Collected data:
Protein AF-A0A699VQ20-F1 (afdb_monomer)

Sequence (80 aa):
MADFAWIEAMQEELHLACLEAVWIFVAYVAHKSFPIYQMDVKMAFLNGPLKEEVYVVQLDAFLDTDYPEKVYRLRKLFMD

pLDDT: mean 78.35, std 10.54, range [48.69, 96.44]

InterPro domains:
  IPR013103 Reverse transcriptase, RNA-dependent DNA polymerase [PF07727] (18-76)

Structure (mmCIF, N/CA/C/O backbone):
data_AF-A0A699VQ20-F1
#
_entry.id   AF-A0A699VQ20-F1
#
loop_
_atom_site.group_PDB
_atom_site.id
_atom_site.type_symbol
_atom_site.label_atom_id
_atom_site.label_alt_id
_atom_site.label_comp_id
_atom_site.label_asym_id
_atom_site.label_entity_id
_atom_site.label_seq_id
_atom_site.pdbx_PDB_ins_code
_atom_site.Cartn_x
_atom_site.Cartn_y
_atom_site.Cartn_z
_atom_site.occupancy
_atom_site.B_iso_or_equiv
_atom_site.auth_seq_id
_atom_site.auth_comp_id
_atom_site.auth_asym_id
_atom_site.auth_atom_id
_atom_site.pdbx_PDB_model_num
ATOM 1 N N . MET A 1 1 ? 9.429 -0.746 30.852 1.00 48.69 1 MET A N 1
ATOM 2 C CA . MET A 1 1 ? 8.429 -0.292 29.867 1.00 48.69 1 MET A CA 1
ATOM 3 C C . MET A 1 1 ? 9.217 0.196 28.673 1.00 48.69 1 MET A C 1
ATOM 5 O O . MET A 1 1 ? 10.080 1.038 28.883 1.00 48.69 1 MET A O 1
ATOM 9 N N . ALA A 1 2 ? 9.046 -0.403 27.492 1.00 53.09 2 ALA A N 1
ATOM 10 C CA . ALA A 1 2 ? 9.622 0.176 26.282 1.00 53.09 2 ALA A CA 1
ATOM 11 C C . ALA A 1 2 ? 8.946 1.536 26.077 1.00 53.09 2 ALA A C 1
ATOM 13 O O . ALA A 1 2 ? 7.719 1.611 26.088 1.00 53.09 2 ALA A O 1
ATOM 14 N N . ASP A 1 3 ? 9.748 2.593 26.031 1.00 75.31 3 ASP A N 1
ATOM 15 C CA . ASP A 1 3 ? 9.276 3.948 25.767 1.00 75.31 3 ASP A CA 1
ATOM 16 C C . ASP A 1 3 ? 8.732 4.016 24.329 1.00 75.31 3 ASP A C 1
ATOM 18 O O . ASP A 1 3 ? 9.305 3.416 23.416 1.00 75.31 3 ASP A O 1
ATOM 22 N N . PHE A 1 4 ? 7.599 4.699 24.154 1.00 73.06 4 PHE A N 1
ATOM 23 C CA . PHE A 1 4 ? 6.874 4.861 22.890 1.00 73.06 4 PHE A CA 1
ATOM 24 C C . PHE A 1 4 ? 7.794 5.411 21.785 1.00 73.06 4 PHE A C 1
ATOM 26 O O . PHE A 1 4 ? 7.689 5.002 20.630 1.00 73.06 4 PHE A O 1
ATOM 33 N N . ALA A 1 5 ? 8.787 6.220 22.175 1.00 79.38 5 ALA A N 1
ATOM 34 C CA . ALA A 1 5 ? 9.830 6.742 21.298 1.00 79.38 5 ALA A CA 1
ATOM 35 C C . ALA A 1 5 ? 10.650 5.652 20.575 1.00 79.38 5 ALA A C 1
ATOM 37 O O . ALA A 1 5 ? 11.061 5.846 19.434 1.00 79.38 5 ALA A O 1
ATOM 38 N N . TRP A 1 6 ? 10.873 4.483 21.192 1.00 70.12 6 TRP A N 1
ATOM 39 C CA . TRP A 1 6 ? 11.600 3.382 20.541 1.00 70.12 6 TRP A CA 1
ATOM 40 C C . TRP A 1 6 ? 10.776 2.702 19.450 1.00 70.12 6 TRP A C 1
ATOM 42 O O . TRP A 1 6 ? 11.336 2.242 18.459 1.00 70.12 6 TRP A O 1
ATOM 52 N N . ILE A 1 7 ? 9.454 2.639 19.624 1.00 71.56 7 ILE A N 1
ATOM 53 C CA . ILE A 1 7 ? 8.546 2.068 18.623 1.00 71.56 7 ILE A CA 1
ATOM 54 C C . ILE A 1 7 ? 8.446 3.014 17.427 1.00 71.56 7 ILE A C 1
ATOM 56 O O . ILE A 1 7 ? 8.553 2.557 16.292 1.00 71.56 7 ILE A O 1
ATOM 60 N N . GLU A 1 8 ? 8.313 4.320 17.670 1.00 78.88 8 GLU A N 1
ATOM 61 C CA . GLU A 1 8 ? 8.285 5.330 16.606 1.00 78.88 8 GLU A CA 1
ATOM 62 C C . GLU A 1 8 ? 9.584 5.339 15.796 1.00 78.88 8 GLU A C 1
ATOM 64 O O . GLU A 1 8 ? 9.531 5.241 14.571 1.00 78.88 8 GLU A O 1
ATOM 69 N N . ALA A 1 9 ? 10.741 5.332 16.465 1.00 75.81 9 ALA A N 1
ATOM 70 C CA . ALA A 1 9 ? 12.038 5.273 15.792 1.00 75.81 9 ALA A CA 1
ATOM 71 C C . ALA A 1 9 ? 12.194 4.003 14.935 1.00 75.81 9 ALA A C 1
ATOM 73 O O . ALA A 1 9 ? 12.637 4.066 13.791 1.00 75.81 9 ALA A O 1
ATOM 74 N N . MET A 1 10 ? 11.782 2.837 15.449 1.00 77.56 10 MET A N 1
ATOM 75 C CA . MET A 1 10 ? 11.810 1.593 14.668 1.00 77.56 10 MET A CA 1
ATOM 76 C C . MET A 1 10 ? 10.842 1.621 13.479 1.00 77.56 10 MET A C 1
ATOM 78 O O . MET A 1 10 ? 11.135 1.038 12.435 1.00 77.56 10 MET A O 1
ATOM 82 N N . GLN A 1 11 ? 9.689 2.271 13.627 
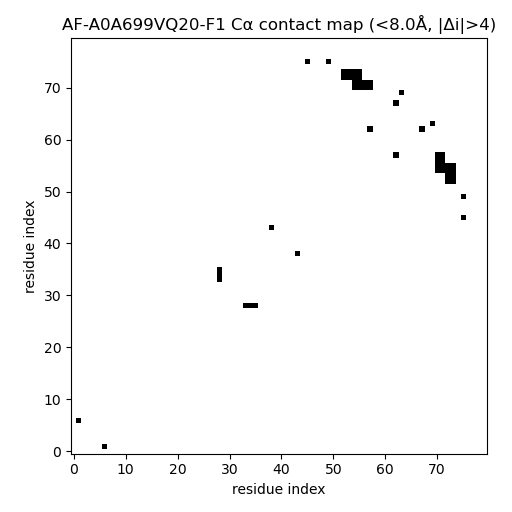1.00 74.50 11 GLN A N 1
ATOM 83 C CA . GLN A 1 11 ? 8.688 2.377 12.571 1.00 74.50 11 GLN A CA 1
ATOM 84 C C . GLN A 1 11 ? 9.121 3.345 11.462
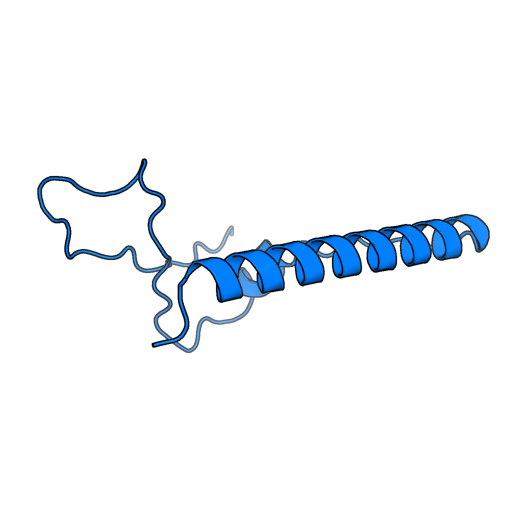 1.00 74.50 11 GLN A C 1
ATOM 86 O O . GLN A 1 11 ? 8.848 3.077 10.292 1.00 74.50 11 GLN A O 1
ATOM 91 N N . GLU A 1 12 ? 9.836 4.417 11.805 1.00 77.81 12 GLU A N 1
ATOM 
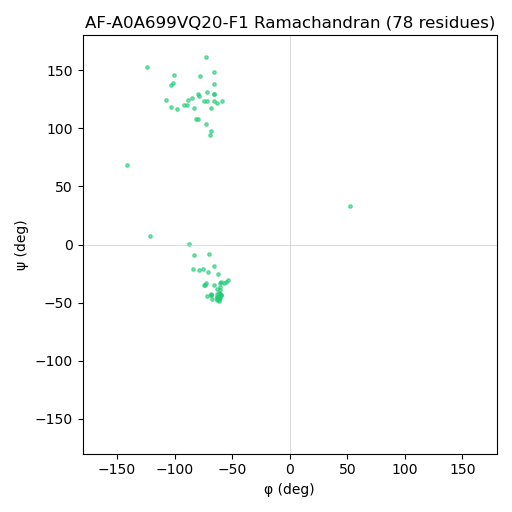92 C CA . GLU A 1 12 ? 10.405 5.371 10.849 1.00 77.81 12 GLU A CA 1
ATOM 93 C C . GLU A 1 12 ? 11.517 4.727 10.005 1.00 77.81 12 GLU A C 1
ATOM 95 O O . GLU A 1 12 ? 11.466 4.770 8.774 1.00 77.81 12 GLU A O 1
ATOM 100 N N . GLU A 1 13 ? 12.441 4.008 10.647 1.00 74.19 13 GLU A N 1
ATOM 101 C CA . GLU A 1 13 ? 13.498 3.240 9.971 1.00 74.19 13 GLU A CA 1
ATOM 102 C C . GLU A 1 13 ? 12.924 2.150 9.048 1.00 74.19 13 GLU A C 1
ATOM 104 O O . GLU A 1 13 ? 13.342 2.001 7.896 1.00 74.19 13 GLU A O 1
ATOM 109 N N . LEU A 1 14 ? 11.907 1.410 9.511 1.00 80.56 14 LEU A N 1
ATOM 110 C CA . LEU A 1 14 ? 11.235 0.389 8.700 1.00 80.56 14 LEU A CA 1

- **What you will do**
Return each entry exactly as given. Leave the images out.

- **Result of the task**
Protein AF-A0A699VQ20-F1 (afdb_monomer)

Sequence (80 aa):
MADFAWIEAMQEELHLACLEAVWIFVAYVAHKSFPIYQMDVKMAFLNGPLKEEVYVVQLDAFLDTDYPEKVYRLRKLFMD

pLDDT: mean 78.35, std 10.54, range [48.69, 96.44]

InterPro domains:
  IPR013103 Reverse transcriptase, RNA-dependent DNA polymerase [PF07727] (18-76)

Structure (mmCIF, N/CA/C/O backbone):
data_AF-A0A699VQ20-F1
#
_entry.id   AF-A0A699VQ20-F1
#
loop_
_atom_site.group_PDB
_atom_site.id
_atom_site.type_symbol
_atom_site.label_atom_id
_atom_site.label_alt_id
_atom_site.label_comp_id
_atom_site.label_asym_id
_atom_site.label_entity_id
_atom_site.label_seq_id
_atom_site.pdbx_PDB_ins_code
_atom_site.Cartn_x
_atom_site.Cartn_y
_atom_site.Cartn_z
_atom_site.occupancy
_atom_site.B_iso_or_equiv
_atom_site.auth_seq_id
_atom_site.auth_comp_id
_atom_site.auth_asym_id
_atom_site.auth_atom_id
_atom_site.pdbx_PDB_model_num
ATOM 1 N N . MET A 1 1 ? 9.429 -0.746 30.852 1.00 48.69 1 MET A N 1
ATOM 2 C CA . MET A 1 1 ? 8.429 -0.292 29.867 1.00 48.69 1 MET A CA 1
ATOM 3 C C . MET A 1 1 ? 9.217 0.196 28.673 1.00 48.69 1 MET A C 1
ATOM 5 O O . MET A 1 1 ? 10.080 1.038 28.883 1.00 48.69 1 MET A O 1
ATOM 9 N N . ALA A 1 2 ? 9.046 -0.403 27.492 1.00 53.09 2 ALA A N 1
ATOM 10 C CA . ALA A 1 2 ? 9.622 0.176 26.282 1.00 53.09 2 ALA A CA 1
ATOM 11 C C . ALA A 1 2 ? 8.946 1.536 26.077 1.00 53.09 2 ALA A C 1
ATOM 13 O O . ALA A 1 2 ? 7.719 1.611 26.088 1.00 53.09 2 ALA A O 1
ATOM 14 N N . ASP A 1 3 ? 9.748 2.593 26.031 1.00 75.31 3 ASP A N 1
ATOM 15 C CA . ASP A 1 3 ? 9.276 3.948 25.767 1.00 75.31 3 ASP A CA 1
ATOM 16 C C . ASP A 1 3 ? 8.732 4.016 24.329 1.00 75.31 3 ASP A C 1
ATOM 18 O O . ASP A 1 3 ? 9.305 3.416 23.416 1.00 75.31 3 ASP A O 1
ATOM 22 N N . PHE A 1 4 ? 7.599 4.699 24.154 1.00 73.06 4 PHE A N 1
ATOM 23 C CA . PHE A 1 4 ? 6.874 4.861 22.890 1.00 73.06 4 PHE A CA 1
ATOM 24 C C . PHE A 1 4 ? 7.794 5.411 21.785 1.00 73.06 4 PHE A C 1
ATOM 26 O O . PHE A 1 4 ? 7.689 5.002 20.630 1.00 73.06 4 PHE A O 1
ATOM 33 N N . ALA A 1 5 ? 8.787 6.220 22.175 1.00 79.38 5 ALA A N 1
ATOM 34 C CA . ALA A 1 5 ? 9.830 6.742 21.298 1.00 79.38 5 ALA A CA 1
ATOM 35 C C . ALA A 1 5 ? 10.650 5.652 20.575 1.00 79.38 5 ALA A C 1
ATOM 37 O O . ALA A 1 5 ? 11.061 5.846 19.434 1.00 79.38 5 ALA A O 1
ATOM 38 N N . TRP A 1 6 ? 10.873 4.483 21.192 1.00 70.12 6 TRP A N 1
ATOM 39 C CA . TRP A 1 6 ? 11.600 3.382 20.541 1.00 70.12 6 TRP A CA 1
ATOM 40 C C . TRP A 1 6 ? 10.776 2.702 19.450 1.00 70.12 6 TRP A C 1
ATOM 42 O O . TRP A 1 6 ? 11.336 2.242 18.459 1.00 70.12 6 TRP A O 1
ATOM 52 N N . ILE A 1 7 ? 9.454 2.639 19.624 1.00 71.56 7 ILE A N 1
ATOM 53 C CA . ILE A 1 7 ? 8.546 2.068 18.623 1.00 71.56 7 ILE A CA 1
ATOM 54 C C . ILE A 1 7 ? 8.446 3.014 17.427 1.00 71.56 7 ILE A C 1
ATOM 56 O O . ILE A 1 7 ? 8.553 2.557 16.292 1.00 71.56 7 ILE A O 1
ATOM 60 N N . GLU A 1 8 ? 8.313 4.320 17.670 1.00 78.88 8 GLU A N 1
ATOM 61 C CA . GLU A 1 8 ? 8.285 5.330 16.606 1.00 78.88 8 GLU A CA 1
ATOM 62 C C . GLU A 1 8 ? 9.584 5.339 15.796 1.00 78.88 8 GLU A C 1
ATOM 64 O O . GLU A 1 8 ? 9.531 5.241 14.571 1.00 78.88 8 GLU A O 1
ATOM 69 N N . ALA A 1 9 ? 10.741 5.332 16.465 1.00 75.81 9 ALA A N 1
ATOM 70 C CA . ALA A 1 9 ? 12.038 5.273 15.792 1.00 75.81 9 ALA A CA 1
ATOM 71 C C . ALA A 1 9 ? 12.194 4.003 14.935 1.00 75.81 9 ALA A C 1
ATOM 73 O O . ALA A 1 9 ? 12.637 4.066 13.791 1.00 75.81 9 ALA A O 1
ATOM 74 N N . MET A 1 10 ? 11.782 2.837 15.449 1.00 77.56 10 MET A N 1
ATOM 75 C CA . MET A 1 10 ? 11.810 1.593 14.668 1.00 77.56 10 MET A CA 1
ATOM 76 C C . MET A 1 10 ? 10.842 1.621 13.479 1.00 77.56 10 MET A C 1
ATOM 78 O O . MET A 1 10 ? 11.135 1.038 12.435 1.00 77.56 10 MET A O 1
ATOM 82 N N . GLN A 1 11 ? 9.689 2.271 13.627 
1.00 74.50 11 GLN A N 1
ATOM 83 C CA . GLN A 1 11 ? 8.688 2.377 12.571 1.00 74.50 11 GLN A CA 1
ATOM 84 C C . GLN A 1 11 ? 9.121 3.345 11.462
 1.00 74.50 11 GLN A C 1
ATOM 86 O O . GLN A 1 11 ? 8.848 3.077 10.292 1.00 74.50 11 GLN A O 1
ATOM 91 N N . GLU A 1 12 ? 9.836 4.417 11.805 1.00 77.81 12 GLU A N 1
ATOM 
92 C CA . GLU A 1 12 ? 10.405 5.371 10.849 1.00 77.81 12 GLU A CA 1
ATOM 93 C C . GLU A 1 12 ? 11.517 4.727 10.005 1.00 77.81 12 GLU A C 1
ATOM 95 O O . GLU A 1 12 ? 11.466 4.770 8.774 1.00 77.81 12 GLU A O 1
ATOM 100 N N . GLU A 1 13 ? 12.441 4.008 10.647 1.00 74.19 13 GLU A N 1
ATOM 101 C CA . GLU A 1 13 ? 13.498 3.240 9.971 1.00 74.19 13 GLU A CA 1
ATOM 102 C C . GLU A 1 13 ? 12.924 2.150 9.048 1.00 74.19 13 GLU A C 1
ATOM 104 O O . GLU A 1 13 ? 13.342 2.001 7.896 1.00 74.19 13 GLU A O 1
ATOM 109 N N . LEU A 1 14 ? 11.907 1.410 9.511 1.00 80.56 14 LEU A N 1
ATOM 110 C CA . LEU A 1 14 ? 11.235 0.389 8.700 1.00 80.56 14 LEU A CA 1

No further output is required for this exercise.